# [WHAT IS NEEDED]
Every line in the data below from the one containing "ATOM 136 N N" down to the one containing "ATOM 144 N N", both included, must be retyped exactly; no other line is to appear.

# [DATA FOR THE TASK]

○ ○ ○ ○ ○

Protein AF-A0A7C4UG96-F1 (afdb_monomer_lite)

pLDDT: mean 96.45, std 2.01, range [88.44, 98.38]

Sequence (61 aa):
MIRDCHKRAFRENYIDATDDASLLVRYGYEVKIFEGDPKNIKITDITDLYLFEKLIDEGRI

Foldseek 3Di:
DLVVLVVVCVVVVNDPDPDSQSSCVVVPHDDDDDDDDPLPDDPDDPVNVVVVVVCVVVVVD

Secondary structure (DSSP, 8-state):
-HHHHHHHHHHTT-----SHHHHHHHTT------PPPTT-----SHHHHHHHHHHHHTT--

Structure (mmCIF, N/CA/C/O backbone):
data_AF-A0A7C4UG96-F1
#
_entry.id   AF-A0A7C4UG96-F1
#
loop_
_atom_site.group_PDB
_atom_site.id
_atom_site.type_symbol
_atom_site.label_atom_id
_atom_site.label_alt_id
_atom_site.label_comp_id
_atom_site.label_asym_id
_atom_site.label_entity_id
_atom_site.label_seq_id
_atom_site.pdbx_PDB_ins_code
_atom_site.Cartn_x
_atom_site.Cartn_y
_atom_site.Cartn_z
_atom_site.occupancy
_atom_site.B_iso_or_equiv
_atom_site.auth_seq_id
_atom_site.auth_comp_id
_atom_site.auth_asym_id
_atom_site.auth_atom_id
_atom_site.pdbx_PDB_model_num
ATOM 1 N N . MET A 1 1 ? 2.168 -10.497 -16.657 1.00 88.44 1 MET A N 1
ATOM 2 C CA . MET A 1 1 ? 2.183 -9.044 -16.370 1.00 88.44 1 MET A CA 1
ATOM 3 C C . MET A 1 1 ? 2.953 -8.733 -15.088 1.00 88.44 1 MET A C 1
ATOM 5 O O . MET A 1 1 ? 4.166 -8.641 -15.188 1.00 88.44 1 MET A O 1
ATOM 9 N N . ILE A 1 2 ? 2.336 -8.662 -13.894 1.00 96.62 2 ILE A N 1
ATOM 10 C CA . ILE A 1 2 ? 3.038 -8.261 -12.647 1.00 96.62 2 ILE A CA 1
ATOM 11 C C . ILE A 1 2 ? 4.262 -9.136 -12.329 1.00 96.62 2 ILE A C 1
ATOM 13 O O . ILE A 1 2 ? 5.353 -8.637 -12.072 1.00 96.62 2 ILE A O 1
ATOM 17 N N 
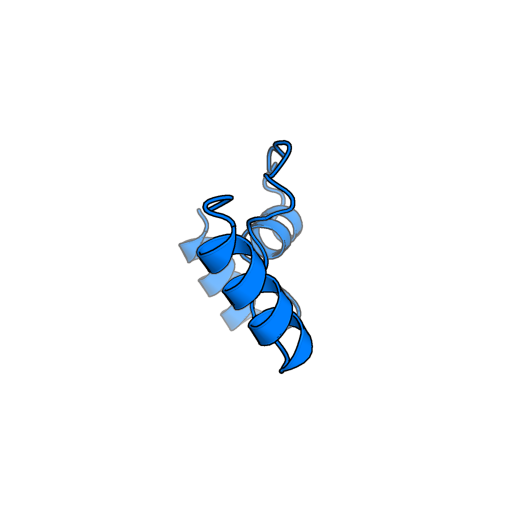. ARG A 1 3 ? 4.133 -10.458 -12.489 1.00 97.56 3 ARG A N 1
ATOM 18 C CA . ARG A 1 3 ? 5.247 -11.405 -12.324 1.00 97.56 3 ARG A CA 1
ATOM 19 C C . ARG A 1 3 ? 6.430 -11.113 -13.257 1.00 97.56 3 ARG A C 1
ATOM 21 O O . A
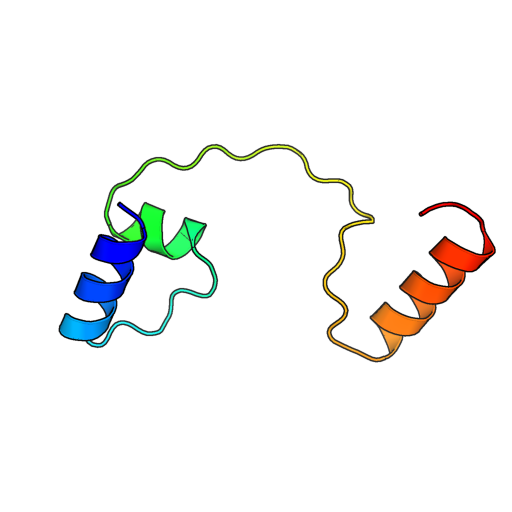RG A 1 3 ? 7.577 -11.319 -12.872 1.00 97.56 3 ARG A O 1
ATOM 28 N N . ASP A 1 4 ? 6.165 -10.665 -14.481 1.00 97.62 4 ASP A N 1
ATOM 29 C CA . ASP A 1 4 ? 7.213 -10.350 -15.457 1.00 97.62 4 ASP A CA 1
ATOM 30 C C . ASP A 1 4 ? 7.912 -9.037 -15.100 1.00 97.62 4 ASP A C 1
ATOM 32 O O . ASP A 1 4 ? 9.131 -8.946 -15.240 1.00 97.62 4 ASP A O 1
ATOM 36 N N . CYS A 1 5 ? 7.171 -8.068 -14.555 1.00 97.69 5 CYS A N 1
ATOM 37 C CA . CYS A 1 5 ? 7.727 -6.844 -13.982 1.00 97.69 5 CYS A CA 1
ATOM 38 C C . CYS A 1 5 ? 8.662 -7.142 -12.804 1.00 97.69 5 CYS A C 1
ATOM 40 O O . CYS A 1 5 ? 9.791 -6.665 -12.817 1.00 97.69 5 CYS A O 1
ATOM 42 N N . HIS A 1 6 ? 8.279 -8.014 -11.861 1.00 97.81 6 HIS A N 1
ATOM 43 C CA . HIS A 1 6 ? 9.187 -8.433 -10.780 1.00 97.81 6 HIS A CA 1
ATOM 44 C C . HIS A 1 6 ? 10.457 -9.108 -11.312 1.00 97.81 6 HIS A C 1
ATOM 46 O O . HIS A 1 6 ? 11.557 -8.810 -10.856 1.00 97.81 6 HIS A O 1
ATOM 52 N N . LYS A 1 7 ? 10.338 -9.992 -12.313 1.00 98.19 7 LYS A N 1
ATOM 53 C CA . LYS A 1 7 ? 11.510 -10.633 -12.938 1.00 98.19 7 LYS A CA 1
ATOM 54 C C . LYS A 1 7 ? 12.422 -9.629 -13.649 1.00 98.19 7 LYS A C 1
ATOM 56 O O . LYS A 1 7 ? 13.629 -9.848 -13.717 1.00 98.19 7 LYS A O 1
ATOM 61 N N . ARG A 1 8 ? 11.866 -8.574 -14.252 1.00 97.88 8 ARG A N 1
ATOM 62 C CA
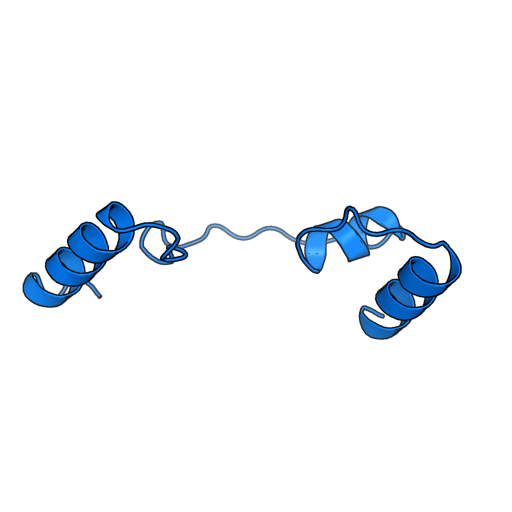 . ARG A 1 8 ? 12.652 -7.484 -14.855 1.00 97.88 8 ARG A CA 1
ATOM 63 C C . ARG A 1 8 ? 13.338 -6.656 -13.772 1.00 97.88 8 ARG A C 1
ATOM 65 O O . ARG A 1 8 ? 14.554 -6.543 -13.838 1.00 97.88 8 ARG A O 1
ATOM 72 N N . ALA A 1 9 ? 12.608 -6.230 -12.741 1.00 97.94 9 ALA A N 1
ATOM 73 C CA . ALA A 1 9 ? 13.158 -5.468 -11.620 1.00 97.94 9 ALA A CA 1
ATOM 74 C C . ALA A 1 9 ? 14.310 -6.204 -10.938 1.00 97.94 9 ALA A C 1
ATOM 76 O O . ALA A 1 9 ? 15.375 -5.630 -10.742 1.00 97.94 9 ALA A O 1
ATOM 77 N N . PHE A 1 10 ? 14.146 -7.507 -10.694 1.00 97.94 10 PHE A N 1
ATOM 78 C CA . PHE A 1 10 ? 15.204 -8.346 -10.143 1.00 97.94 10 PHE A CA 1
ATOM 79 C C . PHE A 1 10 ? 16.456 -8.384 -11.035 1.00 97.94 10 PHE A C 1
ATOM 81 O O . PHE A 1 10 ? 17.567 -8.218 -10.545 1.00 97.94 10 PHE A O 1
ATOM 88 N N . ARG A 1 11 ? 16.295 -8.565 -12.356 1.00 98.38 11 ARG A N 1
ATOM 89 C CA . ARG A 1 11 ? 17.426 -8.582 -13.307 1.00 98.38 11 ARG A CA 1
ATOM 90 C C . ARG A 1 11 ? 18.125 -7.229 -13.435 1.00 98.38 11 ARG A C 1
ATOM 92 O O . ARG A 1 11 ? 19.317 -7.193 -13.711 1.00 98.38 11 ARG A O 1
ATOM 99 N N . GLU A 1 12 ? 17.385 -6.144 -13.257 1.00 97.94 12 GLU A N 1
ATOM 100 C CA . GLU A 1 12 ? 17.878 -4.765 -13.329 1.00 97.94 12 GLU A CA 1
ATOM 101 C C . GLU A 1 12 ? 18.389 -4.248 -11.971 1.00 97.94 12 GLU A C 1
ATOM 103 O O . GLU A 1 12 ? 18.822 -3.103 -11.885 1.00 97.94 12 GLU A O 1
ATOM 108 N N . ASN A 1 13 ? 18.340 -5.077 -10.918 1.00 97.25 13 ASN A N 1
ATOM 109 C CA . ASN A 1 13 ? 18.633 -4.705 -9.531 1.00 97.25 13 ASN A CA 1
ATOM 110 C C . ASN A 1 13 ? 17.852 -3.464 -9.054 1.00 97.25 13 ASN A C 1
ATOM 112 O O . ASN A 1 13 ? 18.358 -2.630 -8.306 1.00 97.25 13 ASN A O 1
ATOM 116 N N . TYR A 1 14 ? 16.612 -3.331 -9.522 1.00 97.62 14 TYR A N 1
ATOM 117 C CA . TYR A 1 14 ? 15.710 -2.259 -9.135 1.00 97.62 14 TYR A CA 1
ATOM 118 C C . TYR A 1 14 ? 14.913 -2.665 -7.891 1.00 97.62 14 TYR A C 1
ATOM 120 O O . TYR A 1 14 ? 14.173 -3.649 -7.926 1.00 97.62 14 TYR A O 1
ATOM 128 N N . ILE A 1 15 ? 15.061 -1.896 -6.808 1.00 95.81 15 ILE A N 1
ATOM 129 C CA . ILE A 1 15 ? 14.515 -2.219 -5.478 1.00 95.81 15 ILE A CA 1
ATOM 130 C C . ILE A 1 15 ? 13.584 -1.141 -4.905 1.00 95.81 15 ILE A C 1
ATOM 132 O O . ILE A 1 15 ? 13.054 -1.321 -3.815 1.00 95.81 15 ILE A O 1
ATOM 136 N N . ASP A 1 16 ? 13.360 -0.045 -5.632 1.00 96.88 16 ASP A N 1
ATOM 137 C CA . ASP A 1 16 ? 12.653 1.125 -5.089 1.00 96.88 16 ASP A CA 1
ATOM 138 C C . ASP A 1 16 ? 11.123 1.045 -5.223 1.00 96.88 16 ASP A C 1
ATOM 140 O O . ASP A 1 16 ? 10.419 1.920 -4.723 1.00 96.88 16 ASP A O 1
ATOM 144 N N . ALA A 1 17 ? 10.580 0.034 -5.912 1.00 96.62 17 ALA A N 1
ATOM 145 C CA . ALA A 1 17 ? 9.131 -0.153 -5.974 1.00 96.62 17 ALA A CA 1
ATOM 146 C C . ALA A 1 17 ? 8.596 -0.606 -4.611 1.00 96.62 17 ALA A C 1
ATOM 148 O O . ALA A 1 17 ? 8.916 -1.696 -4.135 1.00 96.62 17 ALA A O 1
ATOM 149 N N . THR A 1 18 ? 7.749 0.225 -4.010 1.00 95.44 18 THR A N 1
ATOM 150 C CA . THR A 1 18 ? 7.145 -0.018 -2.693 1.00 95.44 18 THR A CA 1
ATOM 151 C C . THR A 1 18 ? 5.870 -0.854 -2.753 1.00 95.44 18 THR A C 1
ATOM 153 O O . THR A 1 18 ? 5.436 -1.387 -1.733 1.00 95.44 18 THR A O 1
ATOM 156 N N . ASP A 1 19 ? 5.259 -0.953 -3.932 1.00 96.69 19 ASP A N 1
ATOM 157 C CA . ASP A 1 19 ? 3.990 -1.628 -4.182 1.00 96.69 19 ASP A CA 1
ATOM 158 C C . ASP A 1 19 ? 3.898 -2.097 -5.647 1.00 96.69 19 ASP A C 1
ATOM 160 O O . ASP A 1 19 ? 4.700 -1.722 -6.508 1.00 96.69 19 ASP A O 1
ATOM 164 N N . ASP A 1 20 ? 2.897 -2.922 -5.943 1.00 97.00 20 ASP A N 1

○ ○ ○ ○ ○

# [ANSWER FOR THIS EXERCISE]
ATOM 136 N N . ASP A 1 16 ? 13.360 -0.045 -5.632 1.00 96.88 16 ASP A N 1
ATOM 137 C CA . ASP A 1 16 ? 12.653 1.125 -5.089 1.00 96.88 16 ASP A CA 1
ATOM 138 C C . ASP A 1 16 ? 11.123 1.045 -5.223 1.00 96.88 16 ASP A C 1
ATOM 140 O O . ASP A 1 16 ? 10.419 1.920 -4.723 1.00 96.88 16 ASP A O 1
ATOM 144 N N . ALA A 1 17 ? 10.580 0.034 -5.912 1.00 96.62 17 ALA A N 1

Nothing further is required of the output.